Welcome to CyberIntelMag’s weekly roundup! A place where you can find the most important stories in the cybersecurity world from the past week.
The Good News
This week’s good news includes the Biden administration wrapping up the cyber apprenticeship sprint, Firefox 107 addressing critical vulnerabilities, F5 fixing two high-severity RCE flaws, researchers silently cracking Zeppelin ransomware keys, and much more.
- The Biden administration completed a 120-day cybersecurity apprenticeship sprint. It was part of a bigger initiative to address a persistent workforce shortage.
- With the launch of Firefox 107, Mozilla addressed many critical vulnerabilities. The security flaws fixed in this version include a total of 19 CVE IDs, nine of which have been rated as having a “high impact.”
- A modified CentOS installation operating on F5 BIG-IP and BIG-IQ devices was found to have multiple high-severity vulnerabilities. After a cybersecurity firm pointed out those flaws, F5 fixed them.
- A researcher cracked the Zeppelin ransomware keys but kept the news a secret because of the creators of Zeppelin. If they had found that their file encryption strategy was being circumvented, they would have changed it.

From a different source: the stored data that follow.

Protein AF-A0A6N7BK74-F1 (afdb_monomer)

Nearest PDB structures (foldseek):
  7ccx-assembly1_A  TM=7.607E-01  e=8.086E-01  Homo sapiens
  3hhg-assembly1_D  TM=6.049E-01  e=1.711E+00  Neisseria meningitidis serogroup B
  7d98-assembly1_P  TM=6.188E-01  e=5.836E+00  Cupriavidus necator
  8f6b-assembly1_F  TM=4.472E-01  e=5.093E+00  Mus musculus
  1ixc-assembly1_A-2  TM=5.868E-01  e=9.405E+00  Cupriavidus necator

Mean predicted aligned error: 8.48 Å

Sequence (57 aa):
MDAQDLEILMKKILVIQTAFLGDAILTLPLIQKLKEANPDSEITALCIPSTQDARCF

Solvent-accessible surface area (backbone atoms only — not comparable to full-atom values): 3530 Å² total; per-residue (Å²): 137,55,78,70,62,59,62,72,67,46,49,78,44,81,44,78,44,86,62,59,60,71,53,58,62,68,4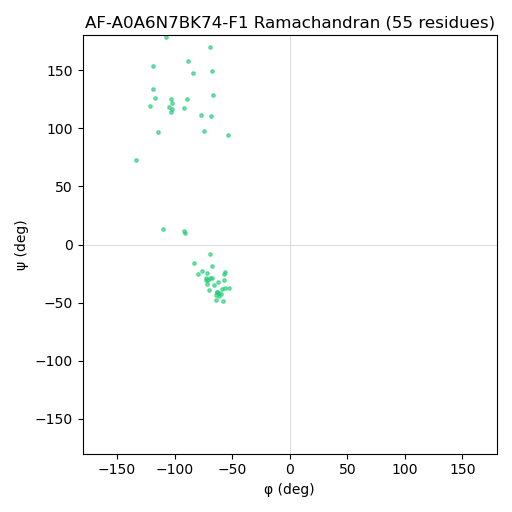1,47,66,55,53,52,52,50,39,72,76,35,74,72,42,50,68,40,46,48,66,44,79,94,33,57,87,58,77,66,89

pLDDT: mean 77.92, std 13.82, range [46.38, 94.5]

Radius of gyration: 13.73 Å; Cα contacts (8 Å, |Δi|>4): 59; chains: 1; bounding box: 35×20×31 Å

Secondary structure (DSSP, 8-state):
--HHHHHHHS-EEEEEE-S-HHHHHHHHHHHHHHHHH-TT-EEEEEE-GGGTTS---

Structure (mmCIF, N/CA/C/O backbone):
data_AF-A0A6N7BK74-F1
#
_entry.id   AF-A0A6N7BK74-F1
#
loop_
_atom_site.group_PDB
_atom_site.id
_atom_site.type_symbol
_atom_site.label_atom_id
_atom_site.label_alt_id
_atom_site.label_comp_id
_atom_site.label_asym_id
_atom_site.label_entity_id
_atom_site.label_seq_id
_atom_site.pdbx_PDB_ins_code
_atom_site.Cartn_x
_atom_site.Cartn_y
_atom_site.Cartn_z
_atom_site.occupancy
_atom_site.B_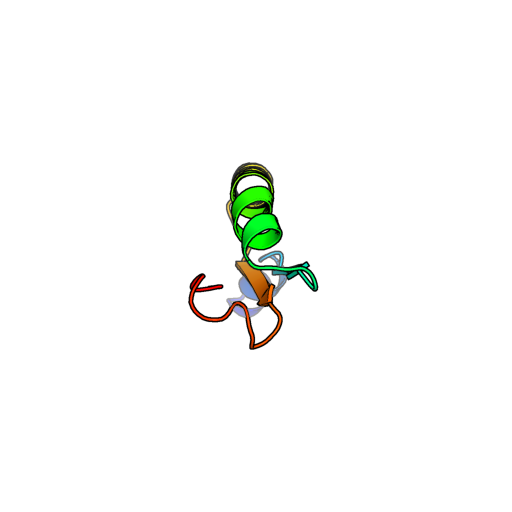iso_or_equiv
_atom_site.auth_seq_id
_atom_site.auth_comp_id
_atom_site.auth_asym_id
_atom_site.auth_atom_id
_atom_site.pdbx_PDB_model_num
ATOM 1 N N . MET A 1 1 ? -24.003 -10.938 17.329 1.00 54.69 1 MET A N 1
ATOM 2 C CA . MET A 1 1 ? -23.044 -10.370 16.364 1.00 54.69 1 MET A CA 1
ATOM 3 C C . MET A 1 1 ? -22.017 -11.450 16.191 1.00 54.69 1 MET A C 1
ATOM 5 O O . MET A 1 1 ? -21.228 -11.676 17.104 1.00 54.69 1 MET A O 1
ATOM 9 N N . ASP A 1 2 ? -22.179 -12.214 15.123 1.00 73.56 2 ASP A N 1
ATOM 10 C CA . ASP A 1 2 ? -21.451 -13.459 14.926 1.00 73.56 2 ASP A CA 1
ATOM 11 C C . ASP A 1 2 ? -20.127 -13.162 14.215 1.00 73.56 2 ASP A C 1
ATOM 13 O O . ASP A 1 2 ? -19.971 -12.125 13.573 1.00 73.56 2 ASP A O 1
ATOM 17 N N . ALA A 1 3 ? -19.141 -14.055 14.335 1.00 65.31 3 ALA A N 1
ATOM 18 C CA . ALA A 1 3 ? -17.801 -13.854 13.766 1.00 65.31 3 ALA A CA 1
ATOM 19 C C . ALA A 1 3 ? -17.811 -13.586 12.243 1.00 65.31 3 ALA A C 1
ATOM 21 O O . ALA A 1 3 ? -16.905 -12.935 11.730 1.00 65.31 3 ALA A O 1
ATOM 22 N N . GLN A 1 4 ? -18.861 -14.035 11.546 1.00 61.44 4 GLN A N 1
ATOM 23 C CA . GLN A 1 4 ? -19.078 -13.807 10.114 1.00 61.44 4 GLN A CA 1
ATOM 24 C C . GLN A 1 4 ? -19.401 -12.338 9.786 1.00 61.44 4 GLN A C 1
ATOM 26 O O . GLN A 1 4 ? -19.022 -11.852 8.724 1.00 61.44 4 GLN A O 1
ATOM 31 N N . ASP A 1 5 ? -20.019 -11.593 10.707 1.00 58.59 5 ASP A N 1
ATOM 32 C CA . ASP A 1 5 ? -20.337 -10.172 10.508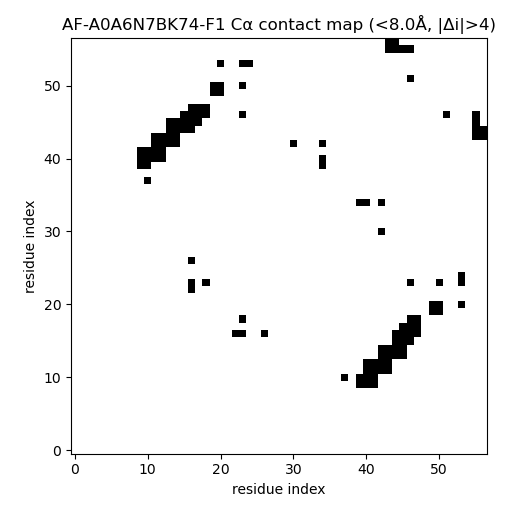 1.00 58.59 5 ASP A CA 1
ATOM 33 C C . ASP A 1 5 ? -19.076 -9.291 10.581 1.00 58.59 5 ASP A C 1
ATOM 35 O O . ASP A 1 5 ? -18.998 -8.240 9.941 1.00 58.59 5 ASP A O 1
ATOM 39 N N . LEU A 1 6 ? -18.065 -9.729 11.345 1.00 58.19 6 LEU A N 1
ATOM 40 C CA . LEU A 1 6 ? -16.788 -9.027 11.501 1.00 58.19 6 LEU A CA 1
ATOM 41 C C . LEU A 1 6 ? -15.931 -9.118 10.225 1.00 58.19 6 LEU A C 1
ATOM 43 O O . LEU A 1 6 ? -15.241 -8.164 9.873 1.00 58.19 6 LEU A O 1
ATOM 47 N N . GLU A 1 7 ? -16.019 -10.241 9.507 1.00 58.41 7 GLU A N 1
ATOM 48 C CA . GLU A 1 7 ? -15.288 -10.482 8.257 1.00 58.41 7 GLU A CA 1
ATOM 49 C C . GLU A 1 7 ? -15.831 -9.633 7.091 1.00 58.41 7 GLU A C 1
ATOM 51 O O . GLU A 1 7 ? -15.071 -9.193 6.231 1.00 58.41 7 GLU A O 1
ATOM 56 N N . ILE A 1 8 ? -17.133 -9.322 7.103 1.00 59.59 8 ILE A N 1
ATOM 57 C CA . ILE A 1 8 ? -17.792 -8.447 6.115 1.00 59.59 8 ILE A CA 1
ATOM 58 C C . ILE A 1 8 ? -17.397 -6.971 6.315 1.00 59.59 8 ILE A C 1
ATOM 60 O O . ILE A 1 8 ? -17.431 -6.182 5.369 1.00 59.59 8 ILE A O 1
ATOM 64 N N . LEU A 1 9 ? -16.996 -6.584 7.533 1.00 63.94 9 LEU A N 1
ATOM 65 C CA . LEU A 1 9 ? -16.634 -5.204 7.865 1.00 63.94 9 LEU A CA 1
ATOM 66 C C . LEU A 1 9 ? -15.210 -4.828 7.411 1.00 63.94 9 LEU A C 1
ATOM 68 O O . LEU A 1 9 ? -14.930 -3.648 7.175 1.00 63.94 9 LEU A O 1
ATOM 72 N N . MET A 1 10 ? -14.314 -5.812 7.267 1.00 76.31 10 MET A N 1
ATOM 73 C CA . MET A 1 10 ? -12.947 -5.582 6.796 1.00 76.31 10 MET A CA 1
ATOM 74 C C . MET A 1 10 ? -12.944 -5.172 5.320 1.00 76.31 10 MET A C 1
ATOM 76 O O . MET A 1 10 ? -13.210 -5.967 4.417 1.00 76.31 10 MET A O 1
ATOM 80 N N . LYS A 1 11 ? -12.598 -3.910 5.055 1.00 84.94 11 LYS A N 1
ATOM 81 C CA . LYS A 1 11 ? -12.457 -3.403 3.686 1.00 84.94 11 LYS A CA 1
ATOM 82 C C . LYS A 1 11 ? -11.282 -4.087 2.989 1.00 84.94 11 LYS A C 1
ATOM 84 O O . LYS A 1 11 ? -10.165 -4.053 3.496 1.00 84.94 11 LYS A O 1
ATOM 89 N N . LYS A 1 12 ? -11.514 -4.637 1.798 1.00 91.00 12 LYS A N 1
ATOM 90 C CA . LYS A 1 1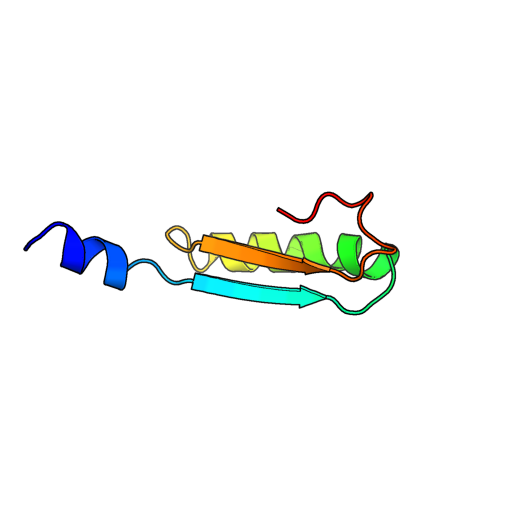2 ? -10.464 -5.198 0.936 1.00 91.00 12 LYS A CA 1
ATOM 91 C C . LYS A 1 12 ? -10.160 -4.226 -0.199 1.00 91.00 12 LYS A C 1
ATOM 93 O O . LYS A 1 12 ? -11.073 -3.806 -0.909 1.00 91.00 12 LYS A O 1
ATOM 98 N N . ILE A 1 13 ? -8.896 -3.846 -0.347 1.00 91.31 13 ILE A N 1
ATOM 99 C CA . ILE A 1 13 ? -8.424 -2.857 -1.319 1.00 91.31 13 ILE A CA 1
ATOM 100 C C . ILE A 1 13 ? -7.385 -3.525 -2.221 1.00 91.31 13 ILE A C 1
ATOM 102 O O . ILE A 1 13 ? -6.334 -3.957 -1.759 1.00 91.31 13 ILE A O 1
ATOM 106 N N . LEU A 1 14 ? -7.663 -3.580 -3.523 1.00 91.56 14 LEU A N 1
ATOM 107 C CA . LEU A 1 14 ? -6.721 -4.073 -4.525 1.00 91.56 14 LEU A CA 1
ATOM 108 C C . LEU A 1 14 ? -6.079 -2.892 -5.257 1.00 91.56 14 LEU A C 1
ATOM 110 O O . LEU A 1 14 ? -6.774 -2.094 -5.885 1.00 91.56 14 LEU A O 1
ATOM 114 N N . VAL A 1 15 ? -4.754 -2.809 -5.205 1.00 88.44 15 VAL A N 1
ATOM 115 C CA . VAL A 1 15 ? -3.953 -1.843 -5.962 1.00 88.44 15 VAL A CA 1
ATOM 116 C C . VAL A 1 15 ? -3.339 -2.572 -7.151 1.00 88.44 15 VAL A C 1
ATOM 118 O O . VAL A 1 15 ? -2.559 -3.500 -6.972 1.00 88.44 15 VAL A O 1
ATOM 121 N N . ILE A 1 16 ? -3.694 -2.178 -8.374 1.00 88.31 16 ILE A N 1
ATOM 122 C CA . ILE A 1 16 ? -3.160 -2.796 -9.594 1.00 88.31 16 ILE A CA 1
ATOM 123 C C . ILE A 1 16 ? -2.102 -1.872 -10.187 1.00 88.31 16 ILE A C 1
ATOM 125 O O . ILE A 1 16 ? -2.421 -0.786 -10.664 1.00 88.31 16 ILE A O 1
ATOM 129 N N . GLN A 1 17 ? -0.855 -2.333 -10.180 1.00 82.06 17 GLN A N 1
ATOM 130 C CA . GLN A 1 17 ? 0.302 -1.613 -10.688 1.00 82.06 17 GLN A CA 1
ATOM 131 C C . GLN A 1 17 ? 0.873 -2.340 -11.910 1.00 82.06 17 GLN A C 1
ATOM 133 O O . GLN A 1 17 ? 1.654 -3.284 -11.799 1.00 82.06 17 GLN A O 1
ATOM 138 N N . THR A 1 18 ? 0.492 -1.892 -13.106 1.00 79.25 18 THR A N 1
ATOM 139 C CA . THR A 1 18 ? 0.897 -2.524 -14.378 1.00 79.25 18 THR A CA 1
ATOM 140 C C . THR A 1 18 ? 2.185 -1.956 -14.977 1.00 79.25 18 THR A C 1
ATOM 142 O O . THR 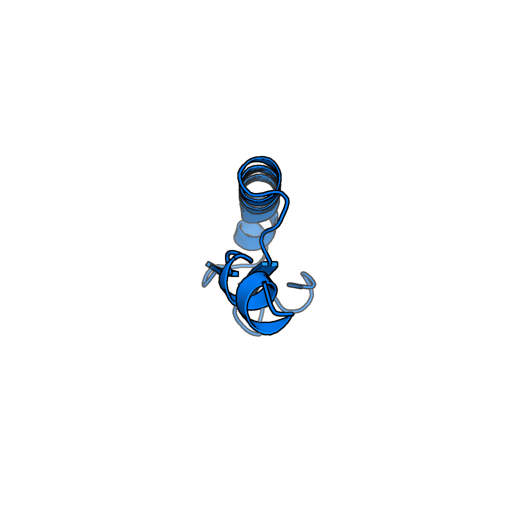A 1 18 ? 2.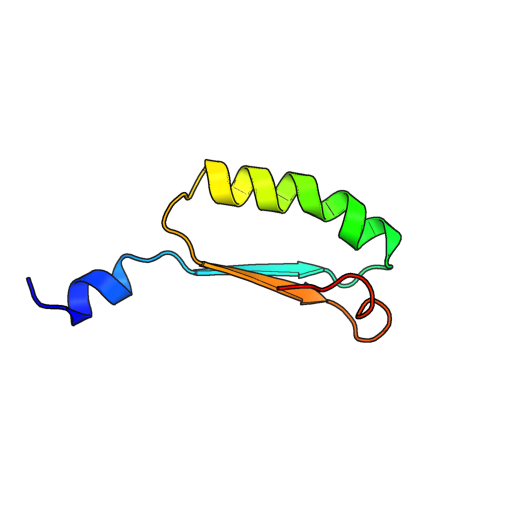483 -2.215 -16.141 1.00 79.25 18 THR A O 1
ATOM 145 N N . ALA A 1 19 ? 2.910 -1.130 -14.228 1.00 74.31 19 ALA A N 1
ATOM 146 C CA . ALA A 1 19 ? 4.029 -0.343 -14.731 1.00 74.31 19 ALA A CA 1
ATOM 147 C C . ALA A 1 19 ? 5.389 -0.888 -14.244 1.00 74.31 19 ALA A C 1
ATOM 149 O O . ALA A 1 19 ? 5.451 -1.904 -13.547 1.00 74.31 19 ALA A O 1
ATOM 150 N N . PHE A 1 20 ? 6.491 -0.268 -14.673 1.00 75.00 20 PHE A N 1
ATOM 151 C CA . PHE A 1 20 ? 7.843 -0.771 -14.411 1.00 75.00 20 PHE A CA 1
ATOM 152 C C . PHE A 1 20 ? 8.215 -0.641 -12.922 1.00 75.00 20 PHE A C 1
ATOM 154 O O . PHE A 1 20 ? 7.525 0.006 -12.137 1.00 75.00 20 PHE A O 1
ATOM 161 N N . LEU A 1 21 ? 9.337 -1.245 -12.511 1.00 73.75 21 LEU A N 1
ATOM 162 C CA . LEU A 1 21 ? 9.772 -1.301 -11.105 1.00 73.75 21 LEU A CA 1
ATOM 163 C C . LEU A 1 21 ? 9.826 0.082 -10.429 1.00 73.75 21 LEU A C 1
ATOM 165 O O . LEU A 1 21 ? 9.466 0.214 -9.260 1.00 73.75 21 LEU A O 1
ATOM 169 N N . GLY A 1 22 ? 10.239 1.116 -11.170 1.00 74.50 22 GLY A N 1
ATOM 170 C CA . GLY A 1 22 ? 10.274 2.493 -10.670 1.00 74.50 22 GLY A CA 1
ATOM 171 C C . GLY A 1 22 ? 8.900 2.992 -10.223 1.00 74.50 22 GLY A C 1
ATOM 172 O O . GLY A 1 22 ? 8.782 3.620 -9.174 1.00 74.50 22 GLY A O 1
ATOM 173 N N . ASP A 1 23 ? 7.846 2.629 -10.948 1.00 77.12 23 ASP A N 1
ATOM 174 C CA . ASP A 1 23 ? 6.488 3.028 -10.608 1.00 77.12 23 ASP A CA 1
ATOM 175 C C . ASP A 1 23 ? 5.971 2.270 -9.375 1.00 77.12 23 ASP A C 1
ATOM 177 O O . ASP A 1 23 ? 5.216 2.832 -8.587 1.00 77.12 23 ASP A O 1
ATOM 181 N N . ALA A 1 24 ? 6.418 1.030 -9.138 1.00 76.44 24 ALA A N 1
ATOM 182 C CA . ALA A 1 24 ? 6.084 0.290 -7.915 1.00 76.44 24 ALA A CA 1
ATOM 183 C C . ALA A 1 24 ? 6.639 0.985 -6.656 1.00 76.44 24 ALA A C 1
ATOM 185 O O . ALA A 1 24 ? 5.928 1.125 -5.662 1.00 76.44 24 ALA A O 1
ATOM 186 N N . ILE A 1 25 ? 7.869 1.511 -6.720 1.00 81.69 25 ILE A N 1
ATOM 187 C CA . ILE A 1 25 ? 8.464 2.300 -5.626 1.00 81.69 25 ILE A CA 1
ATOM 188 C C . ILE A 1 25 ? 7.667 3.590 -5.394 1.00 81.69 25 ILE A C 1
ATOM 190 O O . ILE A 1 25 ? 7.362 3.933 -4.252 1.00 81.69 25 ILE A O 1
ATOM 194 N N . LEU A 1 26 ? 7.276 4.281 -6.468 1.00 85.88 26 LEU A N 1
ATOM 195 C CA . LEU A 1 26 ? 6.458 5.497 -6.390 1.00 85.88 26 LEU A CA 1
ATOM 196 C C . LEU A 1 26 ? 5.028 5.234 -5.889 1.00 85.88 26 LEU A C 1
ATOM 198 O O . LEU A 1 26 ? 4.367 6.156 -5.415 1.00 85.88 26 LEU A O 1
ATOM 202 N N . THR A 1 27 ? 4.564 3.986 -5.948 1.00 86.38 27 THR A N 1
ATOM 203 C CA . THR A 1 27 ? 3.245 3.567 -5.447 1.00 86.38 27 THR A CA 1
ATOM 204 C C . THR A 1 27 ? 3.264 3.285 -3.939 1.00 86.38 27 THR A C 1
ATOM 206 O O . THR A 1 27 ? 2.221 3.280 -3.289 1.00 86.38 27 THR A O 1
ATOM 209 N N . LEU A 1 28 ? 4.439 3.123 -3.324 1.00 88.62 28 LEU A N 1
ATOM 210 C CA . LEU A 1 28 ? 4.546 2.815 -1.896 1.00 88.62 28 LEU A CA 1
ATOM 211 C C . LEU A 1 28 ? 3.946 3.907 -0.977 1.00 88.62 28 LEU A C 1
ATOM 213 O O . LEU A 1 28 ? 3.184 3.551 -0.075 1.00 88.62 28 LEU A O 1
ATOM 217 N N . PRO A 1 29 ? 4.180 5.220 -1.198 1.00 91.06 29 PRO A N 1
ATOM 218 C CA . PRO A 1 29 ? 3.532 6.275 -0.412 1.00 91.06 29 PRO A CA 1
ATOM 219 C C . PRO A 1 29 ? 2.003 6.283 -0.555 1.00 91.06 29 PRO A C 1
ATOM 221 O O . PRO A 1 29 ? 1.295 6.598 0.401 1.00 91.06 29 PRO A O 1
ATOM 224 N N . LEU A 1 30 ? 1.479 5.902 -1.727 1.00 90.50 30 LEU A N 1
ATOM 225 C CA . LEU A 1 30 ? 0.038 5.755 -1.944 1.00 90.50 30 LEU A CA 1
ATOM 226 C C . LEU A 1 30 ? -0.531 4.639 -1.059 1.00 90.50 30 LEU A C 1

- Atlassian notified its customers that it had addressed critical flaws in its Crowd and Bitbucket products.
The Bad News
This week’s bad news includes an Airphone flaw allowing hackers to open doors, over 15K WordPress websites being affected by a dangerous SEO campaign, DTrack targeting Latin America and Europe, Chinese hackers breaching Digital Certificate Authority, Magento stores being targeted in TrojanOrders attacks, many Amazon RDS instances exposing users’ personal information, QBot phishing abusing Windows Control Panel EXE, and much more.
- Hackers can hijack several popular digital door-entry systems provided by Aiphone with just a smartphone and near-field communication (NFC) tag. Several high-profile clients using these devices are at risk.
- The Russian scooter rental business Whoosh announced a data breach after hackers started selling a database with the information of 7.2 million clients on a hacking site.
- The Lazarus group’s backdoor, DTrack, has been found active in Germany, India, Brazil, Italy, Switzerland, Mexico, Turkey, Saudi Arabia, and the United States. This indicates that DTrack is expanding to other regions of the globe.
- A new destructive effort that tries to drive traffic to fraudulent Q&A portals has infected more than 15,000 WordPress websites. This SEO poisoning campaign mainly targets a few low-quality Q&A sites.
- It has been found that a flaw in Glitch, a fork of Mastodon, might allow attackers to obtain users’ login information. Mastodon is a social media platform and is seen by many people as a replacement for Twitter.
- RapperBot, a new strain of malware discovered by cybersecurity experts, is being used to create a botnet that can perform Distributed Denial of Service (DDoS) attacks against gaming servers.
- An alleged Chinese state-sponsored attacker penetrated a digital certificate authority as well as government and defense entities in various Asian countries as part of an ongoing operation that dates back to March 2022.
- A significant increase in “TrojanOrders” attacks against Magento 2 websites was attributed to at least seven hacker groups. These attacks make use of a flaw that lets threat actors into unprotected servers.
- With its malicious Python programs intended to steal login passwords, personal information, and bitcoin, the malware known as WASP has been using steganography and polymorphism to elude detection.
- A new analysis found that multiple Amazon Relational Database Service (Amazon RDS) databases continuously leak users’ personally identifiable information (PII).
- A ransomware attack forced public schools in two counties of Michigan to stop all operations, including teaching. The school alerted law enforcement and hired private cybersecurity consultants to investigate the attack and gain assistance in securely recovering its systems.
- A DLL hijacking vulnerability in the Windows 10 Control Panel is being abused by phishing emails disseminating the QBot malware to infect PCs, most likely to avoid being discovered by security software.